While salaries, taxes and insurance costs have steadily grown over the past ten years, there are actually some areas in which companies have made some savings.
Taking inspiration from Voucherbox’s article on cheaper items and services, we’ve made a list of three business expenses that have diminished over the past 10 years.
Whether they’re creating a start-up or wanting their business to perform better, company owners need to make a prudent choice when it comes to getting new software. Yet this type of investment isn’t as risky as it used to be as computer software now costs a mere 0.7 percent of what it did in January 1980.
Over the last 10 years IT budgets have continued to fall as alternative pricing and delivery models have become more appealing. Microsoft launched its new version of Windows recently and in a departure from previous pricing strategies, released it for free.
The company calculated that the revenues lost from selling Windows 10 could be more than made up for by having everyone on the same operating system and selling their latest apps through the store – effectively taking a bite out of Apple.
It was a big gamble but it appears to be paying off, as new Microsoft services such as the OneDrive cloud platform are getting popular with the business community.
The rise of the internet had a hugely beneficial impact on the price of securities commissions.

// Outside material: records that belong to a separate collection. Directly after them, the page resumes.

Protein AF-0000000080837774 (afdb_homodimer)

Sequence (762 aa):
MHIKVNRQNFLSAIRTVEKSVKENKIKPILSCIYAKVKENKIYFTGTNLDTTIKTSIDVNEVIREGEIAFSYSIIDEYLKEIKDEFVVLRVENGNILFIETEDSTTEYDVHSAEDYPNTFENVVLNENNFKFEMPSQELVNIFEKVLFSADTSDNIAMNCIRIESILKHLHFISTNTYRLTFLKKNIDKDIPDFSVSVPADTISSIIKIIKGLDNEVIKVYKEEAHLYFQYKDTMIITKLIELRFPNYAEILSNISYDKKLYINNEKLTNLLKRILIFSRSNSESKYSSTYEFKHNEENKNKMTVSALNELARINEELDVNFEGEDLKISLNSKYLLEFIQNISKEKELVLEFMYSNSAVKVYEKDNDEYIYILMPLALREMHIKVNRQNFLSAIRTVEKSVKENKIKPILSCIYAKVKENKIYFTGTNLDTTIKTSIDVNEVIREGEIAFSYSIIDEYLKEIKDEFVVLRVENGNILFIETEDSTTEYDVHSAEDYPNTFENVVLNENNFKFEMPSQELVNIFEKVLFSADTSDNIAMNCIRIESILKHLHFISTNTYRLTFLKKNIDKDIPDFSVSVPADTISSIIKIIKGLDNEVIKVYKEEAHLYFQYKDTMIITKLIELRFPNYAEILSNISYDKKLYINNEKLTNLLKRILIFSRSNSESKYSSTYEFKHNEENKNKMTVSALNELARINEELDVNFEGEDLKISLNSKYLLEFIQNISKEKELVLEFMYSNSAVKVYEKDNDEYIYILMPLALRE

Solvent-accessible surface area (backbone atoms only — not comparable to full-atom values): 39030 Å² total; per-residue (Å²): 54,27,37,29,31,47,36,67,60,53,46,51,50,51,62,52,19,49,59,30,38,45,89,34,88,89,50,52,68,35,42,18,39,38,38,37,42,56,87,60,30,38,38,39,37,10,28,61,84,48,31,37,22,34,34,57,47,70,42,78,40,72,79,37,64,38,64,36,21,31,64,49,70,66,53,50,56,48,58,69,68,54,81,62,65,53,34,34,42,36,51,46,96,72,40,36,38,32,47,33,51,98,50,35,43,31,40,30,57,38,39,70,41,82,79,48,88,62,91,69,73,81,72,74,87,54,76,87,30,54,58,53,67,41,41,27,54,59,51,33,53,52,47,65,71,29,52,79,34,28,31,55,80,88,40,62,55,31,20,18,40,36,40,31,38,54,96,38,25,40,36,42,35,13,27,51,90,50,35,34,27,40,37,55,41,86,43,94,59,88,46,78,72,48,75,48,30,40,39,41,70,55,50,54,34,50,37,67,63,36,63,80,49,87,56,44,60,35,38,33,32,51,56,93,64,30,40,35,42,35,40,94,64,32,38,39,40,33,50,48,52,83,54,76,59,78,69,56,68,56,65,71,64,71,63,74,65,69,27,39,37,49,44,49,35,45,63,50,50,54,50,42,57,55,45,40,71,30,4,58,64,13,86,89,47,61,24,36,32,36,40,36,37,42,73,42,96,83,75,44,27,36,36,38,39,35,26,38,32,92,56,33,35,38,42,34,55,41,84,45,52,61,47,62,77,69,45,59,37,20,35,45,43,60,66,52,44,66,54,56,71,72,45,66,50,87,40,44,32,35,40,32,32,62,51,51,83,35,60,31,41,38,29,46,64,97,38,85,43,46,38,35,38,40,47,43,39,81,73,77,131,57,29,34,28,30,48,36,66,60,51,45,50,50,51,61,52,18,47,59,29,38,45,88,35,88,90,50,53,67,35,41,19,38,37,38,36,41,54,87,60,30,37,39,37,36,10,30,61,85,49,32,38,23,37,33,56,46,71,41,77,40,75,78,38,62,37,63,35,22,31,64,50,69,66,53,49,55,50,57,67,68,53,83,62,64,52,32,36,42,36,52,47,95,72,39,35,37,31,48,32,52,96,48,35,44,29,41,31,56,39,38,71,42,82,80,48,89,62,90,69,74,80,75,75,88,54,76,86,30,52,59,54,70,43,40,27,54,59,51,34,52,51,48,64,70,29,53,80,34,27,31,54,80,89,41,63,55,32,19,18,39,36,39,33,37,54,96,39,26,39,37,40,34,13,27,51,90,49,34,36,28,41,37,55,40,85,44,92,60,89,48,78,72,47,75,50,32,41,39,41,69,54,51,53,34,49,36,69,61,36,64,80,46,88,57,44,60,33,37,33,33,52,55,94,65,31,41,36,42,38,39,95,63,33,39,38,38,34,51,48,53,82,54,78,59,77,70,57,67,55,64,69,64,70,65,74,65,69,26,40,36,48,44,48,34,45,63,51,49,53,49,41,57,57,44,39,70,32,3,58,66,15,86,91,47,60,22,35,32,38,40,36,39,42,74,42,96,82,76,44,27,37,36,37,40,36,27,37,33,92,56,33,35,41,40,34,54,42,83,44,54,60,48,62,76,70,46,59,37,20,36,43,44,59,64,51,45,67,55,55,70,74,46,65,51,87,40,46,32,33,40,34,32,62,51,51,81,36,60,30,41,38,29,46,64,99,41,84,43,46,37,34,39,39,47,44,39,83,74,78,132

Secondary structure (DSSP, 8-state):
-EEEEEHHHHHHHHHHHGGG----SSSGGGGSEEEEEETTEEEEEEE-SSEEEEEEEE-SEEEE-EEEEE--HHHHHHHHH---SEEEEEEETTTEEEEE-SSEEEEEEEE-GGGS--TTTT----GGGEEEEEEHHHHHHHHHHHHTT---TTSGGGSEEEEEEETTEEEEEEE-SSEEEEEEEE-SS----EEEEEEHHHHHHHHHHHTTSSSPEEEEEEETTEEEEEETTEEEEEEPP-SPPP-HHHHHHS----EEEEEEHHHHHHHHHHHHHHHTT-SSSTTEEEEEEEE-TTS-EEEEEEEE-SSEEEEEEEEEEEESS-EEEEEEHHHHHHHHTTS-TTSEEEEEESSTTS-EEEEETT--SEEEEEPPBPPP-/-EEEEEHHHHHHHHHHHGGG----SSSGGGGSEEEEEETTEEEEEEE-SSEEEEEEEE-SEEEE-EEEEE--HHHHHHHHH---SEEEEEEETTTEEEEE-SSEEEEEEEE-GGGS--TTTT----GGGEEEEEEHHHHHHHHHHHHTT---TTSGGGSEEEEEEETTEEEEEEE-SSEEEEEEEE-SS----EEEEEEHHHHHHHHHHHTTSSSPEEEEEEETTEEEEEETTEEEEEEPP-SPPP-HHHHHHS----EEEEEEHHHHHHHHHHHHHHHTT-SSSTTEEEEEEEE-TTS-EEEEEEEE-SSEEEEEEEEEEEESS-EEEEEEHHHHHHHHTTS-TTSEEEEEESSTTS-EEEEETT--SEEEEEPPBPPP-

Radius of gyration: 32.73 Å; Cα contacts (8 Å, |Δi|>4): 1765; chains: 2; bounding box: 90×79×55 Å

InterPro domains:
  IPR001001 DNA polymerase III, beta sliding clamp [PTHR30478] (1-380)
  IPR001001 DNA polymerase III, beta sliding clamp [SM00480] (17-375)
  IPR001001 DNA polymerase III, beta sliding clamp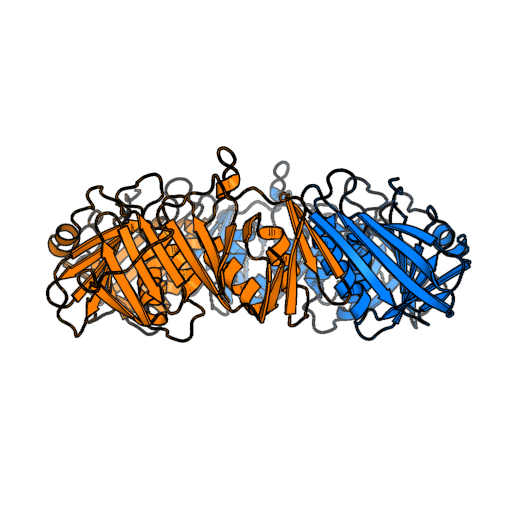 [TIGR00663] (1-378)
  IPR001001 DNA polymerase III, beta sliding clamp [cd00140] (1-377)
  IPR022634 DNA polymerase III, beta sliding clamp, N-terminal [PF00712] (1-118)
  IPR022635 DNA polymerase III, beta sliding clamp, C-terminal [PF02768] (257-377)
  IPR022637 DNA polymerase III, beta sliding clamp, central [PF02767] (134-247)
  IPR046938 DNA clamp superfamily [SSF55979] (1-119)
  IPR046938 DNA clamp superfamily [SSF55979] (128-248)
  IPR046938 DNA clamp superfamily [SSF55979] (256-377)

Organism: Fusobacterium vincentii (NCBI:txid155615)

pLDDT: mean 94.98, std 5.79, range [57.84, 98.81]

Nearest PDB structures (foldseek):
  3t0p-assembly1_A  TM=9.406E-01  e=1.443E-33  Agathobacter rectalis ATCC 33656
  3t0p-assembly1_B  TM=9.410E-01  e=5.828E-33  Agathobacter rectalis ATCC 33656
  8dt6-assembly1_C  TM=8.811E-01  e=1.831E-29  Elizabethkingia anophelis NUHP1
  6jir-assembly2_B-3  TM=8.915E-01  e=4.349E-28  Caulobacter vibrioides CB15
  5wce-assembly1_A  TM=8.796E-01  e=8.234E-29  Caulobacter vibrioides CB15

Foldseek 3Di:
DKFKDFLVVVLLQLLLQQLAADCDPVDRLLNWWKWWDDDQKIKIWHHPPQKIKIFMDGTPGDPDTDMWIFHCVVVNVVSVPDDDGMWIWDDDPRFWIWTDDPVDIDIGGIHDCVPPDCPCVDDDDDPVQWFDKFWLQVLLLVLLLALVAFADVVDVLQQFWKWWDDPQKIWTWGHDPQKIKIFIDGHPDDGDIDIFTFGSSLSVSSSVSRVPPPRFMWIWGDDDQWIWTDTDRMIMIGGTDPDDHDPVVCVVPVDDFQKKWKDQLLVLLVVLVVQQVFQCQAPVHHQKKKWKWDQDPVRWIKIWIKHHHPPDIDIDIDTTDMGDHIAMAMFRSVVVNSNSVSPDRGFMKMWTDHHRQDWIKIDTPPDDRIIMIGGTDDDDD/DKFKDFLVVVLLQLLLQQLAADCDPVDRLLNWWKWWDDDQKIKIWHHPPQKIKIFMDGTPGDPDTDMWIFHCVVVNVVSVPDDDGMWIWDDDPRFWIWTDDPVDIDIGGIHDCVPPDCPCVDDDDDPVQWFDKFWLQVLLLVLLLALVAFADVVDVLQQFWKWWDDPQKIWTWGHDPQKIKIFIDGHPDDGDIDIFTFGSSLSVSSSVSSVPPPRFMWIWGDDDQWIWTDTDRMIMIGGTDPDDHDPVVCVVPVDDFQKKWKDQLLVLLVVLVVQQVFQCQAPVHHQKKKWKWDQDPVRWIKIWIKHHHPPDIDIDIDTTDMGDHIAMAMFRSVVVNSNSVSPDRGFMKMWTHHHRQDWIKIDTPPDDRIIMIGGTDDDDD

It used to be a mammoth task to find and filter financial literature which provided the necessary information to make an investment. Thanks to the world wide web, large financial documents can now be downloaded within seconds and examined for keywords or specific data.

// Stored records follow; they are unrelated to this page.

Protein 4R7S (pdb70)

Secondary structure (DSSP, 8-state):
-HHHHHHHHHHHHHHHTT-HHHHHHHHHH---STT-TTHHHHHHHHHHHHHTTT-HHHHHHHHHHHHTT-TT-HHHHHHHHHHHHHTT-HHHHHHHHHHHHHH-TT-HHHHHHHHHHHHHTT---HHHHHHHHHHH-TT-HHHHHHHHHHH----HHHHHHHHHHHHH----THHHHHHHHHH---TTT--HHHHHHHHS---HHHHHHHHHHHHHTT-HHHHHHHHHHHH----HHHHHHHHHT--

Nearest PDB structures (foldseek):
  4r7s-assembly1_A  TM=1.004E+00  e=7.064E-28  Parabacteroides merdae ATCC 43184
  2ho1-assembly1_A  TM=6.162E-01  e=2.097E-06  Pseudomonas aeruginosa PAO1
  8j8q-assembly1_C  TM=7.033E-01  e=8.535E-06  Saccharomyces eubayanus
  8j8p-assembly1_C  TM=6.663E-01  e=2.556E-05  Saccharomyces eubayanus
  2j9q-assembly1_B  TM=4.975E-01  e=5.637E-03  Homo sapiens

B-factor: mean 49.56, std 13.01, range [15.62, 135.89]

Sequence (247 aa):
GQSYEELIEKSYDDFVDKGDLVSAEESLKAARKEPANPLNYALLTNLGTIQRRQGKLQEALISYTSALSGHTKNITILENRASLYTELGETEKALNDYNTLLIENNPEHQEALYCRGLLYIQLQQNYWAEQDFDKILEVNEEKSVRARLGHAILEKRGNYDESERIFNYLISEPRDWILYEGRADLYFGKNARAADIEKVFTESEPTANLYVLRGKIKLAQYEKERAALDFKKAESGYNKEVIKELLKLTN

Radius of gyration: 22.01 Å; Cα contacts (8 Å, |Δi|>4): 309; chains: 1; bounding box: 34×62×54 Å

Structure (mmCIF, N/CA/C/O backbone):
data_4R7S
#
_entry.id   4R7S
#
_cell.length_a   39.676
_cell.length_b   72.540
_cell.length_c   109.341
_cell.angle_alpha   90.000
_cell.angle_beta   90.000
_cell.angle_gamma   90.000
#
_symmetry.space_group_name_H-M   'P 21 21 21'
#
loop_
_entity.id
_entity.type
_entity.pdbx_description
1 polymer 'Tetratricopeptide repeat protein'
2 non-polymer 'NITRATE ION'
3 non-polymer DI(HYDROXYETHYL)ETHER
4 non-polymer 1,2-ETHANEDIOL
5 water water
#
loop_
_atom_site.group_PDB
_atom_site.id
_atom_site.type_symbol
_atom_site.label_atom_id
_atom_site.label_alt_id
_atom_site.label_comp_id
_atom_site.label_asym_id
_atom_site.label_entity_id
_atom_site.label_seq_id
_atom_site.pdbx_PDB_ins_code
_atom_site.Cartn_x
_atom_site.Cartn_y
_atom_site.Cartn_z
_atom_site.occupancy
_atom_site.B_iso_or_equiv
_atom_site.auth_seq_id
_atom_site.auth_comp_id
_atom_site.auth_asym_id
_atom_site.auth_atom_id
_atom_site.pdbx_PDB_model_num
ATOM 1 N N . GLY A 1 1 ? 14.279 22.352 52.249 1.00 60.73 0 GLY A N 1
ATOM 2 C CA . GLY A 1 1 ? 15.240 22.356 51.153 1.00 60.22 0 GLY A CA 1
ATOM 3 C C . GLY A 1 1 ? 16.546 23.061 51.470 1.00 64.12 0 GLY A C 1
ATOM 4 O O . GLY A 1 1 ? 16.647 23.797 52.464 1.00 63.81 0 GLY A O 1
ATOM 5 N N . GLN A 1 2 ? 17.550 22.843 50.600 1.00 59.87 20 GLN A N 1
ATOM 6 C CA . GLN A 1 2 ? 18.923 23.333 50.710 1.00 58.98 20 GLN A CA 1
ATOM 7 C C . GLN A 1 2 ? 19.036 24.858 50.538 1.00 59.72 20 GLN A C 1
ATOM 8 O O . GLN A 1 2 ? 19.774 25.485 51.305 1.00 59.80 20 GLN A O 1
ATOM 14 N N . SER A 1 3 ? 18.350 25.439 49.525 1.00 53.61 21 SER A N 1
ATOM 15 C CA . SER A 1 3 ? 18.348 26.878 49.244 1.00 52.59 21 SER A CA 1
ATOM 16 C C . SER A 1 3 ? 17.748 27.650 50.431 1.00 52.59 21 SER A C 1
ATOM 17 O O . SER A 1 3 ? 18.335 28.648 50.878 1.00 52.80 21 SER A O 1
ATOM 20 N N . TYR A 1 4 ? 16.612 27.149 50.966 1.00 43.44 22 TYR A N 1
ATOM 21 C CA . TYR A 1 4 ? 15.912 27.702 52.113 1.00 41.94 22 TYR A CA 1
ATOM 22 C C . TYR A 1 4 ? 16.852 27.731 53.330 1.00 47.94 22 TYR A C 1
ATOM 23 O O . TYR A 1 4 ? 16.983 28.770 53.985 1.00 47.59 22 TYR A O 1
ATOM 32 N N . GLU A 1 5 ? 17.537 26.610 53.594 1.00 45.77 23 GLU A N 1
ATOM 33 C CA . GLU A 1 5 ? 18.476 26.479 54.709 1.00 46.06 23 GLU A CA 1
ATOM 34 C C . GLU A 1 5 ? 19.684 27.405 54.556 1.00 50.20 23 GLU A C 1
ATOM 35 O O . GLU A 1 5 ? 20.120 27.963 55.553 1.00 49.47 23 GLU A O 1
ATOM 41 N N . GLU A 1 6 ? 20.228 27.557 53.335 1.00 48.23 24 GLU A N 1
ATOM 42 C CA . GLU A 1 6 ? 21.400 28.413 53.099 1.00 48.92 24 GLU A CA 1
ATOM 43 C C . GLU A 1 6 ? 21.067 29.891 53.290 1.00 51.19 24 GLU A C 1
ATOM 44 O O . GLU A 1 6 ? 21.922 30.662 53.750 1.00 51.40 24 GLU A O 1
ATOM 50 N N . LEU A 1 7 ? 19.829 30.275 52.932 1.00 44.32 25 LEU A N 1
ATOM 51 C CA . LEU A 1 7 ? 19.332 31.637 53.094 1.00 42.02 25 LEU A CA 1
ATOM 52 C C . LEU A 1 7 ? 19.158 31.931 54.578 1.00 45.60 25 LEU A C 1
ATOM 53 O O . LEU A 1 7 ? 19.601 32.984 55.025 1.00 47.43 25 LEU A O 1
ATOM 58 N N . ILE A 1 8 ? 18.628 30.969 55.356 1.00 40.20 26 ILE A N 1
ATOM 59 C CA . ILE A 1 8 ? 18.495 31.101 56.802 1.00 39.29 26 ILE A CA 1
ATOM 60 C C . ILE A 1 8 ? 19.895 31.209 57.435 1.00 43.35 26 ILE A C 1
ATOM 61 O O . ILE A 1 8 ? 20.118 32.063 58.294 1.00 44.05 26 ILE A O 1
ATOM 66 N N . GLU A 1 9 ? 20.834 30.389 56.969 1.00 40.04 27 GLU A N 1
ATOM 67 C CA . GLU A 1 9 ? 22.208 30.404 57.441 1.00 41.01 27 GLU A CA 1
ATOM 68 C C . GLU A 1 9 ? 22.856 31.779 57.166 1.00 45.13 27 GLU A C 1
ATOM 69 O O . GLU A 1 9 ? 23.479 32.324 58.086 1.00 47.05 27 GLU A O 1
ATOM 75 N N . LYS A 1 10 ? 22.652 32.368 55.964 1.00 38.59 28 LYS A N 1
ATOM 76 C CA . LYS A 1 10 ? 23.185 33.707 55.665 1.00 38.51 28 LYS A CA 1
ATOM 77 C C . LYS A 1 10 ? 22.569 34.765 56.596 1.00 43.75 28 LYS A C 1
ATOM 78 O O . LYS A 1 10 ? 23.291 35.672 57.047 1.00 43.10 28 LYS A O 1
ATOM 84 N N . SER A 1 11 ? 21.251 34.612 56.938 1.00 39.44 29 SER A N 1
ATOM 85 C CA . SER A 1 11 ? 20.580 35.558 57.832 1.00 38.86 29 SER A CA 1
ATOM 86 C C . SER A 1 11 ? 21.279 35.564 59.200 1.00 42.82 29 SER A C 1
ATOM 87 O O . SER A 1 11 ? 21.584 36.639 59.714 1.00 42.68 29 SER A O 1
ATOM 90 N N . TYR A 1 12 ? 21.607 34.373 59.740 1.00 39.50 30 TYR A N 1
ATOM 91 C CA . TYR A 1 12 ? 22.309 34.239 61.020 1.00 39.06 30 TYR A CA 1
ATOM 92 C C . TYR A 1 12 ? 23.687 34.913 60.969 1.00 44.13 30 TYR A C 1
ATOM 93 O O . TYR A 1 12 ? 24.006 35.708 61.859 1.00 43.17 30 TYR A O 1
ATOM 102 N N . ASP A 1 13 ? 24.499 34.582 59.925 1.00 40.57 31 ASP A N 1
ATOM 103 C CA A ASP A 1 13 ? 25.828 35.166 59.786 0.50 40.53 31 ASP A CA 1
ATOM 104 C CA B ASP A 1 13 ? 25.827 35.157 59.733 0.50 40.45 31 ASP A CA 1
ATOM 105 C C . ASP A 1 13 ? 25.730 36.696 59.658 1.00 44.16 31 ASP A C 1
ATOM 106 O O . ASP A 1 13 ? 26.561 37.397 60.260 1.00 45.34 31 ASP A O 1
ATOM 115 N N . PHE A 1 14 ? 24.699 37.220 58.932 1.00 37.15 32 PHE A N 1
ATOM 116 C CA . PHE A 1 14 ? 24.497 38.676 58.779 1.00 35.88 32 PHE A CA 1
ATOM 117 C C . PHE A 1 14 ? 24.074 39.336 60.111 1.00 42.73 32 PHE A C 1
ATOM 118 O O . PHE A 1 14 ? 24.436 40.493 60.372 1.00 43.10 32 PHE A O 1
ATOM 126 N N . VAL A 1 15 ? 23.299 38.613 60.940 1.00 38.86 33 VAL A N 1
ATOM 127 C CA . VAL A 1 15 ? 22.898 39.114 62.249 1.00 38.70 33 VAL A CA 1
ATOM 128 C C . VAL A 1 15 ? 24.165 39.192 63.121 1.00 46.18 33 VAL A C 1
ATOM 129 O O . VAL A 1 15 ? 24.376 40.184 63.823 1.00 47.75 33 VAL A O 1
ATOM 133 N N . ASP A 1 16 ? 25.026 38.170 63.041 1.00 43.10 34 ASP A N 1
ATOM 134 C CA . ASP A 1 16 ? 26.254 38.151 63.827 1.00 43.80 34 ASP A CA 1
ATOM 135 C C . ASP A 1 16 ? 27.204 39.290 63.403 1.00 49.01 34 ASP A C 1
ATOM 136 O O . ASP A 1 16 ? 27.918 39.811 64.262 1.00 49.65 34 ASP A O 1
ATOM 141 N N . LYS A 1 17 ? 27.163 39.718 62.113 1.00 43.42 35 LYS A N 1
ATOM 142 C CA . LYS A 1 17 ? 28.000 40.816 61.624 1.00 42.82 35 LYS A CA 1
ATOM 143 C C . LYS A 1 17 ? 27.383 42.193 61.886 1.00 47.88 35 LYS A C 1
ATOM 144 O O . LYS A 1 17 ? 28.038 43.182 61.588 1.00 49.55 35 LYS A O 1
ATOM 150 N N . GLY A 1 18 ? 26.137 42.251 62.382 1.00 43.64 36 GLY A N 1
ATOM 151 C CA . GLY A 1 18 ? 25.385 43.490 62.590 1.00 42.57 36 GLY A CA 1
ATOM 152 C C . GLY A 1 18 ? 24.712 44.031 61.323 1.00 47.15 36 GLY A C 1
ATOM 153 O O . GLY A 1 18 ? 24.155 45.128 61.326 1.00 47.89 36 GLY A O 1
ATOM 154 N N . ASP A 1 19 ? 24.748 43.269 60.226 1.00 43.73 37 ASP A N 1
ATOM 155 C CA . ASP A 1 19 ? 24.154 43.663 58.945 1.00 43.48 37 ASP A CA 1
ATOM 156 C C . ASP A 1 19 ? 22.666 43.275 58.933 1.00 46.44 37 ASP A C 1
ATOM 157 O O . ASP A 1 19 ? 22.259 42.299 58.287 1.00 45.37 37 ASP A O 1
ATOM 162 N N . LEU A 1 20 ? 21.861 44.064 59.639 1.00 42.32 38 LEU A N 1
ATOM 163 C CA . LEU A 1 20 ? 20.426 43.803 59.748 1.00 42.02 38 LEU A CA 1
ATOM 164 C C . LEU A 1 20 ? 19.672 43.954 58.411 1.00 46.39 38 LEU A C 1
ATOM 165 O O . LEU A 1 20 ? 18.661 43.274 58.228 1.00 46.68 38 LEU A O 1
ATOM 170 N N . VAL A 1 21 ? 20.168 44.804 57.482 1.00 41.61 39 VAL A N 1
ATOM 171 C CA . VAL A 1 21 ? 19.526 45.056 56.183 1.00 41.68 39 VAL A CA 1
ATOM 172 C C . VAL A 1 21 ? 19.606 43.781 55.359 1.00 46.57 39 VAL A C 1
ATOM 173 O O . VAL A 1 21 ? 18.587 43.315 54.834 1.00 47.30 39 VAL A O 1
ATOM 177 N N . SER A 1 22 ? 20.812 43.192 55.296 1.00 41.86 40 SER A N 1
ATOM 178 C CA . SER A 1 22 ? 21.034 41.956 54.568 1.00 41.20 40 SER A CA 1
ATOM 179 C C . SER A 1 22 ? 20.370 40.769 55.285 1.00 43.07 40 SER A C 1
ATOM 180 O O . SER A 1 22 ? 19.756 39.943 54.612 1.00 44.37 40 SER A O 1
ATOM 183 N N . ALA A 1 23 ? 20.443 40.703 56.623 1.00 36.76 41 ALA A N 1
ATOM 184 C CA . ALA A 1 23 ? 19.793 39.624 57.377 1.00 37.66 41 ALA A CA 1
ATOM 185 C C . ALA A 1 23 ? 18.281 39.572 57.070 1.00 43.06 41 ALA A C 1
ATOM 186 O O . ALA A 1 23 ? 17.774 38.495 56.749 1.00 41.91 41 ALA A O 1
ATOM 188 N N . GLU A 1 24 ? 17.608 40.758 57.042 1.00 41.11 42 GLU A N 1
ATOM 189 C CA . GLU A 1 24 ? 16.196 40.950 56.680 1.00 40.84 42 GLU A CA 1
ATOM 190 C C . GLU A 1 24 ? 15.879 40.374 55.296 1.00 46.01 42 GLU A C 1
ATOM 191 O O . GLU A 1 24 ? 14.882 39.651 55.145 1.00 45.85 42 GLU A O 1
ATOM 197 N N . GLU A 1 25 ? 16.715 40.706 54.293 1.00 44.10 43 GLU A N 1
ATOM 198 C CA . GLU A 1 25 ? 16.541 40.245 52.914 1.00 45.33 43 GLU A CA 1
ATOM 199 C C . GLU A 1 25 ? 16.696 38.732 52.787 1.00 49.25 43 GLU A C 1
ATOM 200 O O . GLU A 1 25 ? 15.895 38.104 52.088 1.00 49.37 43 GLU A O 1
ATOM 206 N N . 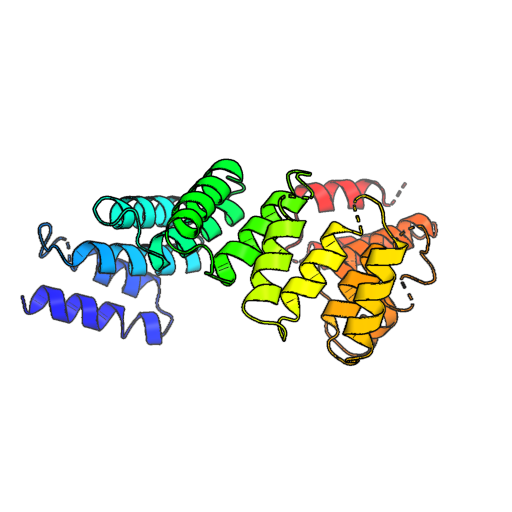SER A 1 26 ? 17.694 38.138 53.483 1.00 44.72 44 SER A N 1
ATOM 207 C CA . SER A 1 26 ? 17.903 36.680 53.474 1.00 43.41 44 SER A CA 1
ATOM 208 C C . SER A 1 26 ? 16.656 35.956 54.005 1.00 43.48 44 SER A C 1
ATOM 209 O O . SER A 1 26 ? 16.206 34.991 53.379 1.00 42.91 44 SER A O 1
ATOM 212 N N . LEU A 1 27 ? 16.057 36.484 55.095 1.00 37.51 45 LEU A N 1
ATOM 213 C CA . LEU A 1 27 ? 14.836 35.924 55.693 1.00 37.39 45 LEU A CA 1
ATOM 214 C C . LEU A 1 27 ? 13.650 36.010 54.728 1.00 41.81 45 LEU A C 1
ATOM 215 O O . LEU A 1 27 ? 12.970 35.002 54.500 1.00 40.82 45 LEU A O 1
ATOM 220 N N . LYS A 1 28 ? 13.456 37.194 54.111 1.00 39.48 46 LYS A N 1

There are also hundreds of websites that maintain and assemble financial information for investors to scrutinise, often free of charge. The internet has had the effect of levelling the playing field for individual or non-professional investors who now have access to the same financial data as the professionals.
Although you will be correct in your assumption that it was more than 10 years ago that commission rates were lowered, they have made our list as the plunge in costs began in the 90s and continue to today. Even 10 years ago, prior to the availability of discount brokers, advisers were able to exert their control over the market and charge what now seem exorbitant commission rates.
International airfare prices have been gradually declining and have recently taken another step down to a level that travel agents and airlines alike are calling a 30-year low.
In fact, airfare prices have fallen around 50% since 1980, allowing UK businesses to expand into new markets and forge allegiances with business partners that were once out of reach.
This bonanza for both travel and business flyers is the result of a perfect storm comprising of low fuel prices, fresh and fierce competition among airlines, sluggish demand and an excess number of seats to fill.
Fuel, which is a colossal cost for airlines, has dropped in price significantly over the past decade and thus allowed airlines to make money on routes which were previously loss-making or marginally profitable. Between Middle Eastern airlines like Etihad and Emirates forcing their way into the market, large Western and Asian carriers, and budget airlines like AirAsia and Jetstar, the skies are busy.
As each provider discounts its seats to ensure full planes, businesses have profited. According to American Express Global Business Travel, business travellers based in the UK are now more frequently travelling to the USA as well as cities “within emerging economies and technology hubs” such as Dubai, Johannesburg, Shanghai and Mumbai.
The frequency of trips has also increased as travel technology company Amadeus pointed in a 2014 survey: 48 per cent of business travellers had gone away at least ten times that year and the number of travellers who made between 11 and 20 trips increased to 21 per cent (up from 16 per cent in 2012).
We all engage in complaining about rising prices and for businesses, it’s essential to have someone there to count the pennies and ensure value is being sought. Fortunately, there are a number of sectors out there that, through a combination of different factors, offer businesses the opportunity to make considerable savings and even pay less than they did 10 years ago.